[[ Records for processing, beginning ]]

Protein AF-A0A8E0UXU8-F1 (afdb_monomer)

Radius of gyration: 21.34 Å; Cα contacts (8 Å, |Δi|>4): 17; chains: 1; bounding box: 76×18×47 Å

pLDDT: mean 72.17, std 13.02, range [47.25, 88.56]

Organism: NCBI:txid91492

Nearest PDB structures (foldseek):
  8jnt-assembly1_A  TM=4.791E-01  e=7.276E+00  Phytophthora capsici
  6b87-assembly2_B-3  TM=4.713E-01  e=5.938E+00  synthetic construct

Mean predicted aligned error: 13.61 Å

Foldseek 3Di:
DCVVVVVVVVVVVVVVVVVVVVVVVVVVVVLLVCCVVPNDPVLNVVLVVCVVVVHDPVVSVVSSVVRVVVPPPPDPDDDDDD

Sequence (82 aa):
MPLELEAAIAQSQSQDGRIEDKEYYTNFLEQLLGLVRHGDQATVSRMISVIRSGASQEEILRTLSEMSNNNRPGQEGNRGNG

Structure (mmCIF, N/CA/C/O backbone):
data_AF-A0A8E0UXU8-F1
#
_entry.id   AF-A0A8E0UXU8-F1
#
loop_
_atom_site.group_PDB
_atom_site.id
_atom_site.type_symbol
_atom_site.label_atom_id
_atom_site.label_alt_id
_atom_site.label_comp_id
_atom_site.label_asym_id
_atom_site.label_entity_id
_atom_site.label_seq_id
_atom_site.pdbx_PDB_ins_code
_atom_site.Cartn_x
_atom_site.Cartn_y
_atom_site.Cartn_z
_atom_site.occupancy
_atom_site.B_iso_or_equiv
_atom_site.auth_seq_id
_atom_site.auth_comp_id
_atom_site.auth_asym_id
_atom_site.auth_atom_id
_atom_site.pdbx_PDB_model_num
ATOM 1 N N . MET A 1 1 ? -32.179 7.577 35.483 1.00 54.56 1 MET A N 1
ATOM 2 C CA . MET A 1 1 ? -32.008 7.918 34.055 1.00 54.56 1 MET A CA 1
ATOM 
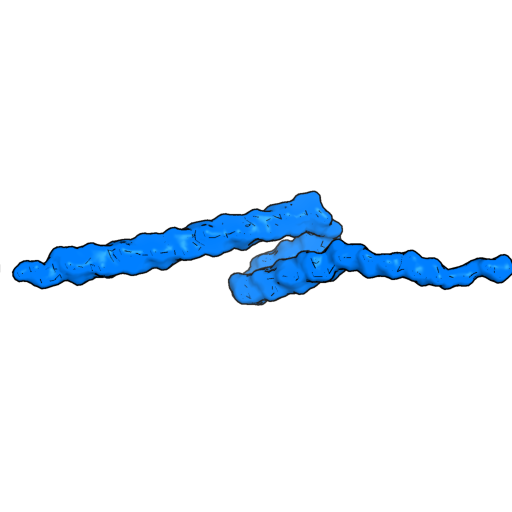3 C C . MET A 1 1 ? -30.653 7.394 33.568 1.00 54.56 1 MET A C 1
ATOM 5 O O . MET A 1 1 ? -29.701 8.158 33.572 1.00 54.56 1 MET A O 1
ATOM 9 N N . PRO A 1 2 ? -30.523 6.094 33.245 1.00 63.41 2 PRO A N 1
ATOM 10 C CA . PRO A 1 2 ? -29.252 5.498 32.802 1.00 63.41 2 PRO A CA 1
ATOM 11 C C . PRO A 1 2 ? -29.036 5.519 31.272 1.00 63.41 2 PRO A C 1
ATOM 13 O O . PRO A 1 2 ? -27.904 5.413 30.819 1.00 63.41 2 PRO A O 1
ATOM 16 N N . LEU A 1 3 ? -30.097 5.711 30.478 1.00 64.06 3 LEU A N 1
ATOM 17 C CA . LEU A 1 3 ? -30.062 5.545 29.015 1.00 64.06 3 LEU A CA 1
ATOM 18 C C . LEU A 1 3 ? -29.244 6.617 28.269 1.00 64.06 3 LEU A C 1
ATOM 20 O O . LEU A 1 3 ? -28.672 6.328 27.223 1.00 64.06 3 LEU A O 1
ATOM 24 N N . GLU A 1 4 ? -29.153 7.845 28.792 1.00 65.12 4 GLU A N 1
ATOM 25 C CA . GLU A 1 4 ? -28.375 8.912 28.135 1.00 65.12 4 GLU A CA 1
ATOM 26 C C . GLU A 1 4 ? -26.862 8.723 28.285 1.00 65.12 4 GLU A C 1
ATOM 28 O O . GLU A 1 4 ? -26.102 9.076 27.384 1.00 65.12 4 GLU A O 1
ATOM 33 N N . LEU A 1 5 ? -26.420 8.116 29.392 1.00 65.31 5 LEU A N 1
ATOM 34 C CA . LEU A 1 5 ? -25.004 7.850 29.637 1.00 65.31 5 LEU A CA 1
ATOM 35 C C . LEU A 1 5 ? -24.484 6.749 28.703 1.00 65.31 5 LEU A C 1
ATOM 37 O O . LEU A 1 5 ? -23.424 6.905 28.106 1.00 65.31 5 LEU A O 1
ATOM 41 N N . GLU A 1 6 ? -25.253 5.676 28.5
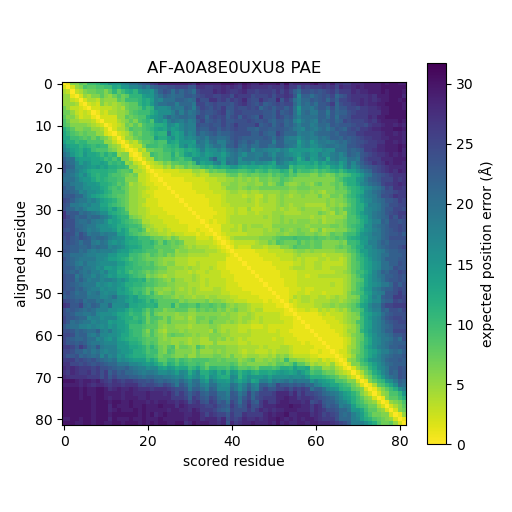07 1.00 59.22 6 GLU A N 1
ATOM 42 C CA . GLU A 1 6 ? -24.884 4.590 27.587 1.00 59.22 6 GLU A CA 1
ATOM 43 C C . GLU A 1 6 ? -24.865 5.055 26.121 1.00 59.22 6 GLU A C 1
ATOM 45 O O . GLU A 1 6 ? -23.952 4.703 25.371 1.00 59.22 6 GLU A O 1
ATOM 50 N N . ALA A 1 7 ? -25.810 5.915 25.724 1.00 66.50 7 ALA A N 1
ATOM 51 C CA . ALA A 1 7 ? -25.841 6.493 24.382 1.00 66.50 7 ALA A CA 1
ATOM 52 C C . ALA A 1 7 ? -24.642 7.416 24.106 1.00 66.50 7 ALA A C 1
ATOM 54 O O . ALA A 1 7 ? -24.121 7.413 22.989 1.00 66.50 7 ALA A O 1
ATOM 55 N N . ALA A 1 8 ? -24.189 8.186 25.101 1.00 61.03 8 ALA A N 1
ATOM 56 C CA . ALA A 1 8 ? -23.005 9.033 24.975 1.00 61.03 8 ALA A CA 1
ATOM 57 C C . ALA A 1 8 ? -21.718 8.200 24.836 1.00 61.03 8 ALA A C 1
ATOM 59 O O . ALA A 1 8 ? -20.886 8.506 23.986 1.00 61.03 8 ALA A O 1
ATOM 60 N N . ILE A 1 9 ? -21.585 7.104 25.594 1.00 65.31 9 ILE A N 1
ATOM 61 C CA . ILE A 1 9 ? -20.418 6.207 25.524 1.00 65.31 9 ILE A CA 1
ATOM 62 C C . ILE A 1 9 ? -20.361 5.490 24.166 1.00 65.31 9 ILE A C 1
ATOM 64 O O . ILE A 1 9 ? -19.302 5.450 23.540 1.00 65.31 9 ILE A O 1
ATOM 68 N N . ALA A 1 10 ? -21.496 4.993 23.664 1.00 61.28 10 ALA A N 1
ATOM 69 C CA . ALA A 1 10 ? -21.568 4.354 22.349 1.00 61.28 10 ALA A CA 1
ATOM 70 C C . ALA A 1 10 ? -21.259 5.334 21.199 1.00 61.28 10 ALA A C 1
ATOM 72 O O . ALA A 1 10 ? -20.593 4.969 20.226 1.00 61.28 10 ALA A O 1
ATOM 73 N N . GLN A 1 11 ? -21.706 6.591 21.307 1.00 60.59 11 GLN A N 1
ATOM 74 C CA . GLN A 1 11 ? -21.389 7.641 20.332 1.00 60.59 11 GLN A CA 1
ATOM 75 C C . GLN A 1 11 ? -19.915 8.044 20.380 1.00 60.59 11 GLN A C 1
ATOM 77 O O . GLN A 1 11 ? -19.308 8.177 19.319 1.00 60.59 11 GLN A O 1
ATOM 82 N N . SER A 1 12 ? -19.325 8.171 21.572 1.00 58.44 12 SER A N 1
ATOM 83 C CA . SER A 1 12 ? -17.890 8.420 21.728 1.00 58.44 12 SER A CA 1
ATOM 84 C C . SER A 1 12 ? -17.052 7.282 21.152 1.00 58.44 12 SER A C 1
ATOM 86 O O . SER A 1 12 ? -16.160 7.563 20.369 1.00 58.44 12 SER A O 1
ATOM 88 N N . GLN A 1 13 ? -17.382 6.015 21.418 1.00 57.94 13 GLN A N 1
ATOM 89 C CA . GLN A 1 13 ? -16.671 4.866 20.831 1.00 57.94 13 GLN A CA 1
ATOM 90 C C . GLN A 1 13 ? -16.816 4.791 19.301 1.00 57.94 13 GLN A C 1
ATOM 92 O O . GLN A 1 13 ? -15.872 4.448 18.597 1.00 57.94 13 GLN A O 1
ATOM 97 N N . SER A 1 14 ? -17.985 5.162 18.767 1.00 58.56 14 SER A N 1
ATOM 98 C CA . SER A 1 14 ? -18.222 5.219 17.315 1.00 58.56 14 SER A CA 1
ATOM 99 C C . SER A 1 14 ? -17.517 6.397 16.633 1.00 58.56 14 SER A C 1
ATOM 101 O O . SER A 1 14 ? -17.302 6.366 15.421 1.00 58.56 14 SER A O 1
ATOM 103 N N . GLN A 1 15 ? -17.240 7.475 17.370 1.00 57.69 15 GLN A N 1
ATOM 104 C CA . GLN A 1 15 ? -16.484 8.628 16.884 1.00 57.69 15 GLN A CA 1
ATOM 105 C C . GLN A 1 15 ? -14.979 8.397 17.007 1.00 57.69 15 GLN A C 1
ATOM 107 O O . GLN A 1 15 ? -14.264 8.751 16.081 1.00 57.69 15 GLN A O 1
ATOM 112 N N . ASP A 1 16 ? -14.530 7.760 18.085 1.00 56.22 16 ASP A N 1
ATOM 113 C CA . ASP A 1 16 ? -13.137 7.379 18.331 1.00 56.22 16 ASP A CA 1
ATOM 114 C C . ASP A 1 16 ? -12.636 6.416 17.246 1.00 56.22 16 ASP A C 1
ATOM 116 O O . ASP A 1 16 ? -11.710 6.759 16.515 1.00 56.22 16 ASP A O 1
ATOM 120 N N . GLY A 1 17 ? -13.378 5.331 16.979 1.00 58.44 17 GLY A N 1
ATOM 121 C CA . GLY A 1 17 ? -13.062 4.419 15.873 1.00 58.44 17 GLY A CA 1
ATOM 122 C C . GLY A 1 17 ? -13.080 5.104 14.499 1.00 58.44 17 GLY A C 1
ATOM 123 O O . GLY A 1 17 ? -12.204 4.866 13.678 1.00 58.44 17 GLY A O 1
ATOM 124 N N . ARG A 1 18 ? -14.004 6.050 14.261 1.00 59.88 18 ARG A N 1
ATOM 125 C CA . ARG A 1 18 ? -14.043 6.843 13.013 1.00 59.88 18 ARG A CA 1
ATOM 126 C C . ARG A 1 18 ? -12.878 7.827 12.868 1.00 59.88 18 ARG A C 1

[[ Records for processing, end ]]

Task to carry out: Go through the listing above and write out exactly the lines starting with the one holding "ATOM 10 C CA" and running through the one holding "ATOM 24 N N", ends included, and no others.

Task output:
ATOM 10 C CA . PRO A 1 2 ? -29.252 5.498 32.802 1.00 63.41 2 PRO A CA 1
ATOM 11 C C . PRO A 1 2 ? -29.036 5.519 31.272 1.00 63.41 2 PRO A C 1
ATOM 13 O O . PRO A 1 2 ? -27.904 5.413 30.819 1.00 63.41 2 PRO A O 1
ATOM 16 N N . LEU A 1 3 ? -30.097 5.711 30.478 1.00 64.06 3 LEU A N 1
ATOM 17 C CA . LEU A 1 3 ? -30.062 5.545 29.015 1.00 64.06 3 LEU A CA 1
ATOM 18 C C . LEU A 1 3 ? -29.244 6.617 28.269 1.00 64.06 3 LEU A C 1
ATOM 20 O O . LEU A 1 3 ? -28.672 6.328 27.223 1.00 64.06 3 LEU A O 1
ATOM 24 N N . GLU A 1 4 ? -29.153 7.845 28.792 1.00 65.12 4 GLU A N 1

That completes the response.